■ **Task requirements**
Print the lines below from the line with "ATOM 94 C C" to the line with "ATOM 131 O O" exactly, keeping both ends, and print no pictures.

*** Raw data ***

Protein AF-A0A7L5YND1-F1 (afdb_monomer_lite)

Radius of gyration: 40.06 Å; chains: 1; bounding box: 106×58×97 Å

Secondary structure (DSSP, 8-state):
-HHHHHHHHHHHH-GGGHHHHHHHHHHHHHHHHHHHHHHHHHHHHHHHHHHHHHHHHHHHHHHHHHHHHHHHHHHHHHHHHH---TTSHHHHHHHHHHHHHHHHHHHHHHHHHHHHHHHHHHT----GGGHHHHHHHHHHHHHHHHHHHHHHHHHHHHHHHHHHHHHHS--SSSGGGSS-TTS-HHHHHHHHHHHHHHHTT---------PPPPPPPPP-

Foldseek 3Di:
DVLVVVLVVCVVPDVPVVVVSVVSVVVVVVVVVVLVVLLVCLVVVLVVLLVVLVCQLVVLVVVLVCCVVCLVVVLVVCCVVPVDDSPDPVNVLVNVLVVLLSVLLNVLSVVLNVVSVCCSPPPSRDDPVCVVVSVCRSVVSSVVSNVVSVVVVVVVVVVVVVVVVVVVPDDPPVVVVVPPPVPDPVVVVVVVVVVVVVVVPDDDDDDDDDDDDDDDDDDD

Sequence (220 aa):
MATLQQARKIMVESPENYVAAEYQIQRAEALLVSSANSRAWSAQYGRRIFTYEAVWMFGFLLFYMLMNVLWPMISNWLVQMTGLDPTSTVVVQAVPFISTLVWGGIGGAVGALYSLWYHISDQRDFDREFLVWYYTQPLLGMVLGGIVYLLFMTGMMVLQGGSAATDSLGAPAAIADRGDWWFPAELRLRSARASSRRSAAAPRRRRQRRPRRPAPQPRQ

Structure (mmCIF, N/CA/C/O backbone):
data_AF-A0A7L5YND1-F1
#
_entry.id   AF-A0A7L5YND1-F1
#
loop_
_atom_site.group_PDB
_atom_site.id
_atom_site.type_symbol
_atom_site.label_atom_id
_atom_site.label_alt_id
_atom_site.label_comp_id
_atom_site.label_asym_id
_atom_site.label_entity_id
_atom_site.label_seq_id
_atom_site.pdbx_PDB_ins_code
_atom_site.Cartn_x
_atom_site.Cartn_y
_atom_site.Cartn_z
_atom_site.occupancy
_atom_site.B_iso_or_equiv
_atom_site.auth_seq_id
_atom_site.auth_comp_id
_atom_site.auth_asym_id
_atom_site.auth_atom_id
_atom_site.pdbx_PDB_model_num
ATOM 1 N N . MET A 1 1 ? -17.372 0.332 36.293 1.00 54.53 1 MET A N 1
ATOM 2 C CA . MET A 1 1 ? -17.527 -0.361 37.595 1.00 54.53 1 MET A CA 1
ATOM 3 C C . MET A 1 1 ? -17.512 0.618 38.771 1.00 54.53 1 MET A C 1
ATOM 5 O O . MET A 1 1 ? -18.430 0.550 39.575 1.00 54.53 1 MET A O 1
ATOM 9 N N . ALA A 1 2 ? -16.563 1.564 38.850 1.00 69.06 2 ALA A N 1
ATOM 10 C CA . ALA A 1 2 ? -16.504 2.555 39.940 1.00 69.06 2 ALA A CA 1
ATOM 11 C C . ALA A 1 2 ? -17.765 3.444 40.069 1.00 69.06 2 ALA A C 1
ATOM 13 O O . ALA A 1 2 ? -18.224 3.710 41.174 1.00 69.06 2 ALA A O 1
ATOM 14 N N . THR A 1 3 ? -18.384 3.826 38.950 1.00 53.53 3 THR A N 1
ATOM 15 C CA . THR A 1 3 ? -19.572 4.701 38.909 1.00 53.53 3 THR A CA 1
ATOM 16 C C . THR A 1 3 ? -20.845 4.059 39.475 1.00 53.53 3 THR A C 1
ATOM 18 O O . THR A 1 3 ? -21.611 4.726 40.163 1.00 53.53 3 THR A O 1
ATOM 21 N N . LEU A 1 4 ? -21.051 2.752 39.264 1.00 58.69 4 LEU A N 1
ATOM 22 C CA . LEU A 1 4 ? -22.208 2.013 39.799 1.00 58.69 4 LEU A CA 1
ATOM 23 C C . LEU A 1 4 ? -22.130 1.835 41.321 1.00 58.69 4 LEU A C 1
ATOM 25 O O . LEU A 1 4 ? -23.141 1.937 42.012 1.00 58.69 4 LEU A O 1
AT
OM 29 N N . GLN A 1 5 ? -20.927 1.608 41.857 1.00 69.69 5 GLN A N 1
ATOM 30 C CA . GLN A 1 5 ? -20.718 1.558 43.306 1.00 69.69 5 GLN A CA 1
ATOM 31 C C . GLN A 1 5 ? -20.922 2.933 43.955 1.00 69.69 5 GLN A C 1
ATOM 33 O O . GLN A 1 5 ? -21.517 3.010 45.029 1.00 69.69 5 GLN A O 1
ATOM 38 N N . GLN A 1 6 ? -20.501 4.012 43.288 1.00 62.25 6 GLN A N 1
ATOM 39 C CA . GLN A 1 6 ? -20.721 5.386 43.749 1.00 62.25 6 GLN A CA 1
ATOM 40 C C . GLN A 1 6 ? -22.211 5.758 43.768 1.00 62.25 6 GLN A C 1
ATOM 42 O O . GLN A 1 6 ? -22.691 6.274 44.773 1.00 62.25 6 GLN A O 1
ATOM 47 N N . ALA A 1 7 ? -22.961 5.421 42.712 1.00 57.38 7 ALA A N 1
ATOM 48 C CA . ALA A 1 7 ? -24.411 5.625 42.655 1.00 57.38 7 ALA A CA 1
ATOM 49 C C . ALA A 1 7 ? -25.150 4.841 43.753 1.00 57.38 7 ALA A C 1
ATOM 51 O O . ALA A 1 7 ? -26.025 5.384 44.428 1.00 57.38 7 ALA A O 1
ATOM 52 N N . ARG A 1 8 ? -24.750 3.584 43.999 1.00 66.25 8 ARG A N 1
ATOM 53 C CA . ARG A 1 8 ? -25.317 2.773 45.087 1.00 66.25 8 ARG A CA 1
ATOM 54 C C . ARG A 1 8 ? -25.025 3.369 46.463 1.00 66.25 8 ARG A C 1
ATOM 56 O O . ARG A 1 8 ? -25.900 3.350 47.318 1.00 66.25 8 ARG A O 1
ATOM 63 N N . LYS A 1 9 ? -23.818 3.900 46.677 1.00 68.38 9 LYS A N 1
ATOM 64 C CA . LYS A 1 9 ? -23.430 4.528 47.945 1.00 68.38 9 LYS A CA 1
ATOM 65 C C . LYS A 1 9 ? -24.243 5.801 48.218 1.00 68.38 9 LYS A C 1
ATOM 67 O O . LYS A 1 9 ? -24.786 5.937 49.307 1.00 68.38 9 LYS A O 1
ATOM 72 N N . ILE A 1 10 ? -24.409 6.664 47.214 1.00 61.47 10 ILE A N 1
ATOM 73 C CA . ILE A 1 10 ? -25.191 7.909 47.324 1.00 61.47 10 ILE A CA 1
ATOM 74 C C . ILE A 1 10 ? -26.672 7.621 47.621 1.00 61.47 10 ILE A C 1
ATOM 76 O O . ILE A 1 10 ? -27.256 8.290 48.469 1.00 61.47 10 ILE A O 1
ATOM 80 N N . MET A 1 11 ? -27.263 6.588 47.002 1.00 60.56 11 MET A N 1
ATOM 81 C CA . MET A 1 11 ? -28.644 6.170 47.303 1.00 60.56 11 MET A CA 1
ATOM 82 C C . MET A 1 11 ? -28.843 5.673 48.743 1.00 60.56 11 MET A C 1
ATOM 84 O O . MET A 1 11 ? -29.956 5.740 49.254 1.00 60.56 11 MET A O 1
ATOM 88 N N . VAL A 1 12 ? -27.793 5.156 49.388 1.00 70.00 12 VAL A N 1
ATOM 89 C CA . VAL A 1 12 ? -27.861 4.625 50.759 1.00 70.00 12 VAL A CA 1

*** End of Raw data ***
*** Raw data ***

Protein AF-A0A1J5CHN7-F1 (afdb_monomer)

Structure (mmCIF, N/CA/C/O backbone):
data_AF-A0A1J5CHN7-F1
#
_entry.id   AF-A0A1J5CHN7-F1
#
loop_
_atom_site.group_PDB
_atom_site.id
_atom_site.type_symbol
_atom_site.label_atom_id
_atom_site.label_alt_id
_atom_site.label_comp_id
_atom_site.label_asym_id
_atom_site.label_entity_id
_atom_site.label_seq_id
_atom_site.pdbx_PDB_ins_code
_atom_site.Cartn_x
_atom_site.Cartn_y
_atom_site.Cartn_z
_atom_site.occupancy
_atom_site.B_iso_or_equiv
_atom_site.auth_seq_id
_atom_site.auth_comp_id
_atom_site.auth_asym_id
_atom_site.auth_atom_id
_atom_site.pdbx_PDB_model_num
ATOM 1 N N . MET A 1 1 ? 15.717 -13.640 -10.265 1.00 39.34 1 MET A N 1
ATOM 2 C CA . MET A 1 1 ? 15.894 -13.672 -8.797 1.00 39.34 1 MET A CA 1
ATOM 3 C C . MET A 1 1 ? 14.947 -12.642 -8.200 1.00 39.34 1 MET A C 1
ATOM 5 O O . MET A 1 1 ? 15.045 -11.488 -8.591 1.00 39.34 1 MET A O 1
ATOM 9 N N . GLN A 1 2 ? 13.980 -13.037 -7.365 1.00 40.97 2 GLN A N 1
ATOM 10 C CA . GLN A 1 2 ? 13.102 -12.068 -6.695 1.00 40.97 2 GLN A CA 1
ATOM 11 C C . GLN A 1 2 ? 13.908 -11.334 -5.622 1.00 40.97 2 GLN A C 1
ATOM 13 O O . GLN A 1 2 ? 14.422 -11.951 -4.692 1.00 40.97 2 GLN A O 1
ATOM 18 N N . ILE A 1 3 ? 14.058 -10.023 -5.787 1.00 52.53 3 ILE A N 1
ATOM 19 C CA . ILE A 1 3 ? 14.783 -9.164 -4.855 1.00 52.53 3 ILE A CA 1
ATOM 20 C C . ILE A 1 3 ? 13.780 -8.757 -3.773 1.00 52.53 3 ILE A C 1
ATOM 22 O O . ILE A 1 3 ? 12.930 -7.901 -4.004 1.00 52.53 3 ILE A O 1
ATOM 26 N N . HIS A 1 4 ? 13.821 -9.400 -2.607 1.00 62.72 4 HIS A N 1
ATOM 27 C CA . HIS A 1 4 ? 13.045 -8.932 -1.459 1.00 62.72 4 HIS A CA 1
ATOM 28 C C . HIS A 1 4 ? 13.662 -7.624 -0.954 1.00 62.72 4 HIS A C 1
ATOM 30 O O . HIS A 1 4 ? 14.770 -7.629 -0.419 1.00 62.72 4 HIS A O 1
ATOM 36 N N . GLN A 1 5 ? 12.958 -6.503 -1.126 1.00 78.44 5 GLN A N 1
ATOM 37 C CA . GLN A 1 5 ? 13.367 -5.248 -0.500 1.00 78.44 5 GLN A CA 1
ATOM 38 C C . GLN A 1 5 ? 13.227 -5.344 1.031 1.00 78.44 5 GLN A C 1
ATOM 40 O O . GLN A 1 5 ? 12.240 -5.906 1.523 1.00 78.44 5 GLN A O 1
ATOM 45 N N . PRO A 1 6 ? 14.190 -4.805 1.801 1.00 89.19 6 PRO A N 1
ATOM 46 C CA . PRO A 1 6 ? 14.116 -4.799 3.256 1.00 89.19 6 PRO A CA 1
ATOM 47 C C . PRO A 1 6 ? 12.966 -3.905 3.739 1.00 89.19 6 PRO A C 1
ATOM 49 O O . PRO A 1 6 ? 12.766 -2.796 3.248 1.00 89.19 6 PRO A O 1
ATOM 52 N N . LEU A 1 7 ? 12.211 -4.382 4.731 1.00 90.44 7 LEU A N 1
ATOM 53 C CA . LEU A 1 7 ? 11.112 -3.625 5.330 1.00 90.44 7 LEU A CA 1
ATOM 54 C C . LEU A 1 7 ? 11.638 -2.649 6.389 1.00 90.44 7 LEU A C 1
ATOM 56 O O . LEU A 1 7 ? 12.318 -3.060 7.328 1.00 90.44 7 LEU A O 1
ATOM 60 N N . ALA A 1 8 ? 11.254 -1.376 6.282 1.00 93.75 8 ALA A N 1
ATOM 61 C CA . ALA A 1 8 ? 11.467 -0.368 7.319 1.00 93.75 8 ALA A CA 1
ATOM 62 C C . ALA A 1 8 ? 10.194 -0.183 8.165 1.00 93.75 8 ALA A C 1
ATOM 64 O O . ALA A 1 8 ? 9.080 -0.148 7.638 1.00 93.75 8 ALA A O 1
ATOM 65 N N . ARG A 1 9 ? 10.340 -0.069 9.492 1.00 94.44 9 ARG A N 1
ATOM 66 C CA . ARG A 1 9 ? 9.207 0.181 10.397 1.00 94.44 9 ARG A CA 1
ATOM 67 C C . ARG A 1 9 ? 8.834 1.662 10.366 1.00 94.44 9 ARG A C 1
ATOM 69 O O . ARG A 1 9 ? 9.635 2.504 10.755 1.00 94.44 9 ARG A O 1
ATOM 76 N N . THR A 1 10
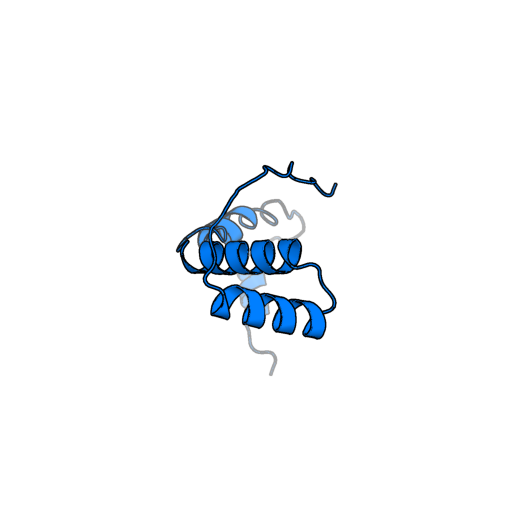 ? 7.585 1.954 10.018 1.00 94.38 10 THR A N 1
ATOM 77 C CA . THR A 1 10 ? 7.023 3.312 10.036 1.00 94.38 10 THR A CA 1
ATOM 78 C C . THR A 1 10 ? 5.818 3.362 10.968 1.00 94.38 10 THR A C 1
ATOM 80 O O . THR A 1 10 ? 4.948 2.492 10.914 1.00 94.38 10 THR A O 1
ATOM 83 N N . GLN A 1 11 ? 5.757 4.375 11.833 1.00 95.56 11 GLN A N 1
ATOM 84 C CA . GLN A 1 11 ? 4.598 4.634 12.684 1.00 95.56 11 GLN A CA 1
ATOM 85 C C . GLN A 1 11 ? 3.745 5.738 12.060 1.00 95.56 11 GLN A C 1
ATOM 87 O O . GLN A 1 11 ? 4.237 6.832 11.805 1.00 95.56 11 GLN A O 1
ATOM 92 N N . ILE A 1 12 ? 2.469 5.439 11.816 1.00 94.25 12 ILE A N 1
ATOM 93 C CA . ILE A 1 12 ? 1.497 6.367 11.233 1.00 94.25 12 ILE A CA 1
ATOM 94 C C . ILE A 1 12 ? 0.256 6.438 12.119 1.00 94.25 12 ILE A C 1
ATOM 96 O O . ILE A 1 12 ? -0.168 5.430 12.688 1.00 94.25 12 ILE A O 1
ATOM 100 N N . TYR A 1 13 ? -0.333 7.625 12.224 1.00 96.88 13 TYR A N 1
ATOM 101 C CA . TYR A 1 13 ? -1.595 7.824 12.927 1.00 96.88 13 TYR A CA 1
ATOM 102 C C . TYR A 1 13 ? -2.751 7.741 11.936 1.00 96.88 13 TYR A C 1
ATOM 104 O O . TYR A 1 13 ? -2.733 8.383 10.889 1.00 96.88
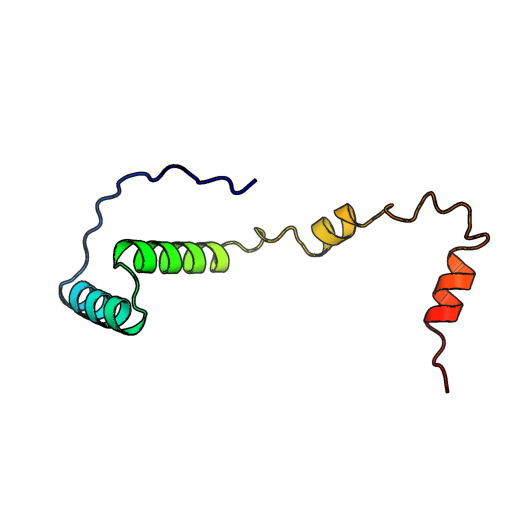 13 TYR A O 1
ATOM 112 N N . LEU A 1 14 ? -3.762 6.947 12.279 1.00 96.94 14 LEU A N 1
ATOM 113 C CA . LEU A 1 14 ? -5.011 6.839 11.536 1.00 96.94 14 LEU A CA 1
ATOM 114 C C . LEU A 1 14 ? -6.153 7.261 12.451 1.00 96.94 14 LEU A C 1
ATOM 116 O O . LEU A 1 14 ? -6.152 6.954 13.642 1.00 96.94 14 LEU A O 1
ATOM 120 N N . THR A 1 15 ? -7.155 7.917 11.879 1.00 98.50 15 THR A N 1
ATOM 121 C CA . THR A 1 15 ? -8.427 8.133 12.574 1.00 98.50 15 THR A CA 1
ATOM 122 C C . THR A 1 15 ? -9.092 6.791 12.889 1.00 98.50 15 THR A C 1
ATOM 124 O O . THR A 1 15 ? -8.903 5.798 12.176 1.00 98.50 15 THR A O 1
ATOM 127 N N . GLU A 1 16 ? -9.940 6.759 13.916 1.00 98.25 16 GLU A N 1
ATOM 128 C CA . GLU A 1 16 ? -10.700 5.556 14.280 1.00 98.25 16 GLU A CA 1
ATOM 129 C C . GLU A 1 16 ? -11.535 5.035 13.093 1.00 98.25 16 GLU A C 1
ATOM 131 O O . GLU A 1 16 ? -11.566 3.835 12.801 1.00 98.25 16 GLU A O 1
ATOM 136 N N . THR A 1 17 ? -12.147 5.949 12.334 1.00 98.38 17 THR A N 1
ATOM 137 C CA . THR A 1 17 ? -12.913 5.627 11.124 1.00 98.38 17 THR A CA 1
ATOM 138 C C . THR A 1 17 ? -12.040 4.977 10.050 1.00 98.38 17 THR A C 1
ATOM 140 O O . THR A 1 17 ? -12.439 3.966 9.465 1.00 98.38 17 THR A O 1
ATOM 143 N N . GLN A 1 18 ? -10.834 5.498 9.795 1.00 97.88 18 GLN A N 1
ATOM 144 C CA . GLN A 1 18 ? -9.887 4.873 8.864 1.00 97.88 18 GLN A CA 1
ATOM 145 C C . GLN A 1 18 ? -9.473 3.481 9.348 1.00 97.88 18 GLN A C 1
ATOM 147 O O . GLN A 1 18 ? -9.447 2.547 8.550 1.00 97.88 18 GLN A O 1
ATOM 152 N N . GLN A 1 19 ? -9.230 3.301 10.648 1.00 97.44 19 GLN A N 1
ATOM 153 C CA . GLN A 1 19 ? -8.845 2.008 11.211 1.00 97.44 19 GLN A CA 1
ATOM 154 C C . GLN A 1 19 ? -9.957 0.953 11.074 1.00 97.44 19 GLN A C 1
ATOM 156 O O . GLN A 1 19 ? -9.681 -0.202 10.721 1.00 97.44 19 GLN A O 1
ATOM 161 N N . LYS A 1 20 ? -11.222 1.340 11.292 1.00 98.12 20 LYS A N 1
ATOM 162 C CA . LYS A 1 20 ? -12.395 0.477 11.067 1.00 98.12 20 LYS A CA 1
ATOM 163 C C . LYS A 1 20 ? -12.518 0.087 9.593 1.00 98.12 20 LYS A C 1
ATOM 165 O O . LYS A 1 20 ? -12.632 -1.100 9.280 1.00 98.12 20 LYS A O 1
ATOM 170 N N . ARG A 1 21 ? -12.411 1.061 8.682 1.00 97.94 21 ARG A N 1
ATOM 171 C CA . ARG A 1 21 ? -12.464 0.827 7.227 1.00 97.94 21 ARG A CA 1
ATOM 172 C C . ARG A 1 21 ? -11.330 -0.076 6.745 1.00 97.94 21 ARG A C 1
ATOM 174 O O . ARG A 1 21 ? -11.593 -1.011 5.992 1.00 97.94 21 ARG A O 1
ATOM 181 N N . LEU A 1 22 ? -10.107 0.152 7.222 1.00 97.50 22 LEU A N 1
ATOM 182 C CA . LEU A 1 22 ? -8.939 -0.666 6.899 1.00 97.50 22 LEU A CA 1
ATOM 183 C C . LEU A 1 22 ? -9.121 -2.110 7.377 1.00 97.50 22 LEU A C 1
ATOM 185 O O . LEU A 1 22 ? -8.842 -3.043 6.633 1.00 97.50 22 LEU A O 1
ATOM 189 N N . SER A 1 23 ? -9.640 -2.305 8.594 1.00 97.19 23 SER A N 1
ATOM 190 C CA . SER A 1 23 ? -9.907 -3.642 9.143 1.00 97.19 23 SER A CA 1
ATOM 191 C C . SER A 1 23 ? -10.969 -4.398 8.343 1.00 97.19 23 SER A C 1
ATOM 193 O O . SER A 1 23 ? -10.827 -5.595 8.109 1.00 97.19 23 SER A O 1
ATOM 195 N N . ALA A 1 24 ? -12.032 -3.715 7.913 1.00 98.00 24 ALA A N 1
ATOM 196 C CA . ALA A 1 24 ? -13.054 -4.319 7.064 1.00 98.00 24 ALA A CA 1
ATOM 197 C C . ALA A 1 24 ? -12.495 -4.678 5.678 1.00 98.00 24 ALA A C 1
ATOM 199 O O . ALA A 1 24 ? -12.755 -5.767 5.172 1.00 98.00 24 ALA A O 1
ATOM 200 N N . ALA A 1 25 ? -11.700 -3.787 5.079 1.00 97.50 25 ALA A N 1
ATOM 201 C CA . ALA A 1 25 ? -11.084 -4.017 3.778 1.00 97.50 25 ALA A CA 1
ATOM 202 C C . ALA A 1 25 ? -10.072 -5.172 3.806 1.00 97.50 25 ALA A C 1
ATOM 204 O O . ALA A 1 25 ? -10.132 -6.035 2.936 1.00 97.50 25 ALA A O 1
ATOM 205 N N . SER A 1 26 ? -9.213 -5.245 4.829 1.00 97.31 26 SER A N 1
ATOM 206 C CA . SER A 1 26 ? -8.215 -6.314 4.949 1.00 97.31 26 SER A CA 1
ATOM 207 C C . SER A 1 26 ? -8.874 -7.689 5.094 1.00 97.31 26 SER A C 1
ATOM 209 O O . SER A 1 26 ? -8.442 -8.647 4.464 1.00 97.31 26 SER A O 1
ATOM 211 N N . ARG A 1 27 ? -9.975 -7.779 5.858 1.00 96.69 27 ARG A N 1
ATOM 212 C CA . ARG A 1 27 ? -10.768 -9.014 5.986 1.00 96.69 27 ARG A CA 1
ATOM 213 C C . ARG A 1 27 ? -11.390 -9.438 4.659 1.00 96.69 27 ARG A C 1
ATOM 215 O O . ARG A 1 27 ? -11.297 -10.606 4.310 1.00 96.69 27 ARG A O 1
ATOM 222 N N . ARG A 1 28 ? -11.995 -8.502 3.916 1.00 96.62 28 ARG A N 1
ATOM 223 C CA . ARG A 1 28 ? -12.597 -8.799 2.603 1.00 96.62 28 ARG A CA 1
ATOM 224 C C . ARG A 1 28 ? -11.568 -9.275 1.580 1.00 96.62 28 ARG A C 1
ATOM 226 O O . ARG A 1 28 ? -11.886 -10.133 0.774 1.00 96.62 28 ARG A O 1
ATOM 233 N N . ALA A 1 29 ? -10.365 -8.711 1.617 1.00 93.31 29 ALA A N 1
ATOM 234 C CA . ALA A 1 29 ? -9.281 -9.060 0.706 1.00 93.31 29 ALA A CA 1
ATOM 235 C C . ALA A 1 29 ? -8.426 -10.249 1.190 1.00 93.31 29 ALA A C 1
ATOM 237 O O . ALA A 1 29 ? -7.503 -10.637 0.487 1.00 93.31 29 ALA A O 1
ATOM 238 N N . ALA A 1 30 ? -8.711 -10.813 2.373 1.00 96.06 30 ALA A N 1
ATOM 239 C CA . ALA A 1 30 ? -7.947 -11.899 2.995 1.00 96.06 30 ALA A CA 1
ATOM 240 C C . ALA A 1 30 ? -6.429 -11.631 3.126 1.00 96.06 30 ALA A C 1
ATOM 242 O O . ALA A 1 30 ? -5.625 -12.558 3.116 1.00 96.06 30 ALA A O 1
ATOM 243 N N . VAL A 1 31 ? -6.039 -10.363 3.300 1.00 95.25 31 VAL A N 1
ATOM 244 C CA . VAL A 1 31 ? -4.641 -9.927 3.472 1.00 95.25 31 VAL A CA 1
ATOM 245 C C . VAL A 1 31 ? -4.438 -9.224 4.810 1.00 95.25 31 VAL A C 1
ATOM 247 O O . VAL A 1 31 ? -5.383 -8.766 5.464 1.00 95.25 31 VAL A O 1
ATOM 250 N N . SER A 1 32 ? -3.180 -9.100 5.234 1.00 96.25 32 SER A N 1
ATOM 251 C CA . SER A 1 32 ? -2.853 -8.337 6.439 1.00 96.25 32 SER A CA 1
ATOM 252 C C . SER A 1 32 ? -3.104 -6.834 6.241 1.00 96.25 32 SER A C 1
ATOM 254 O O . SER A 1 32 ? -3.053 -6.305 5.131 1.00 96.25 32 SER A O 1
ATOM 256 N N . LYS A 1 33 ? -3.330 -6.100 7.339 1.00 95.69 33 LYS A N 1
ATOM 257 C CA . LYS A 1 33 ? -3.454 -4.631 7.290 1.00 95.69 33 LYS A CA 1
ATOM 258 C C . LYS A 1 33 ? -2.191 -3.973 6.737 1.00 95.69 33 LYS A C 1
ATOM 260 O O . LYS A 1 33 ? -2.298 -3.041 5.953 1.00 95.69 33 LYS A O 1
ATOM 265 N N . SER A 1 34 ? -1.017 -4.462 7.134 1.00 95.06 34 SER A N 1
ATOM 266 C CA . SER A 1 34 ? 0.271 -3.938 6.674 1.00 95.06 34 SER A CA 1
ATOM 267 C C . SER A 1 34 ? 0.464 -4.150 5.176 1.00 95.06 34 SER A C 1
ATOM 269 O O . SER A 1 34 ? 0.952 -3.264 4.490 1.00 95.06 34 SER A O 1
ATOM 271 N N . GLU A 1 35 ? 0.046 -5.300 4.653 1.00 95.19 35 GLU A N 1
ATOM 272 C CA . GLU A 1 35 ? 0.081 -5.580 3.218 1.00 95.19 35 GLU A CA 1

*** End of Raw data ***

■ **Solution below**
ATOM 94 C C . ILE A 1 12 ? 0.256 6.438 12.119 1.00 94.25 12 ILE A C 1
ATOM 96 O O . ILE A 1 12 ? -0.168 5.430 12.688 1.00 94.25 12 ILE A O 1
ATOM 100 N N . TYR A 1 13 ? -0.333 7.625 12.224 1.00 96.88 13 TYR A N 1
ATOM 101 C CA . TYR A 1 13 ? -1.595 7.824 12.927 1.00 96.88 13 TYR A CA 1
ATOM 102 C C . TYR A 1 13 ? -2.751 7.741 11.936 1.00 96.88 13 TYR A C 1
ATOM 104 O O . TYR A 1 13 ? -2.733 8.383 10.889 1.00 96.88
 13 TYR A O 1
ATOM 112 N N . LEU A 1 14 ? -3.762 6.947 12.279 1.00 96.94 14 LEU A N 1
ATOM 113 C CA . LEU A 1 14 ? -5.011 6.839 11.536 1.00 96.94 14 LEU A CA 1
ATOM 114 C C . LEU A 1 14 ? -6.153 7.261 12.451 1.00 96.94 14 LEU A C 1
ATOM 116 O O . LEU A 1 14 ? -6.152 6.954 13.642 1.00 96.94 14 LEU A O 1
ATOM 120 N N . THR A 1 15 ? -7.155 7.917 11.879 1.00 98.50 15 THR A N 1
ATOM 121 C CA . THR A 1 15 ? -8.427 8.133 12.574 1.00 98.50 15 THR A CA 1
ATOM 122 C C . THR A 1 15 ? -9.092 6.791 12.889 1.00 98.50 15 THR A C 1
ATOM 124 O O . THR A 1 15 ? -8.903 5.798 12.176 1.00 98.50 15 THR A O 1
ATOM 127 N N . GLU A 1 16 ? -9.940 6.759 13.916 1.00 98.25 16 GLU A N 1
ATOM 128 C CA . GLU A 1 16 ? -10.700 5.556 14.280 1.00 98.25 16 GLU A CA 1
ATOM 129 C C . GLU A 1 16 ? -11.535 5.035 13.093 1.00 98.25 16 GLU A C 1
ATOM 131 O O . GLU A 1 16 ? -11.566 3.835 12.801 1.00 98.25 16 GLU A O 1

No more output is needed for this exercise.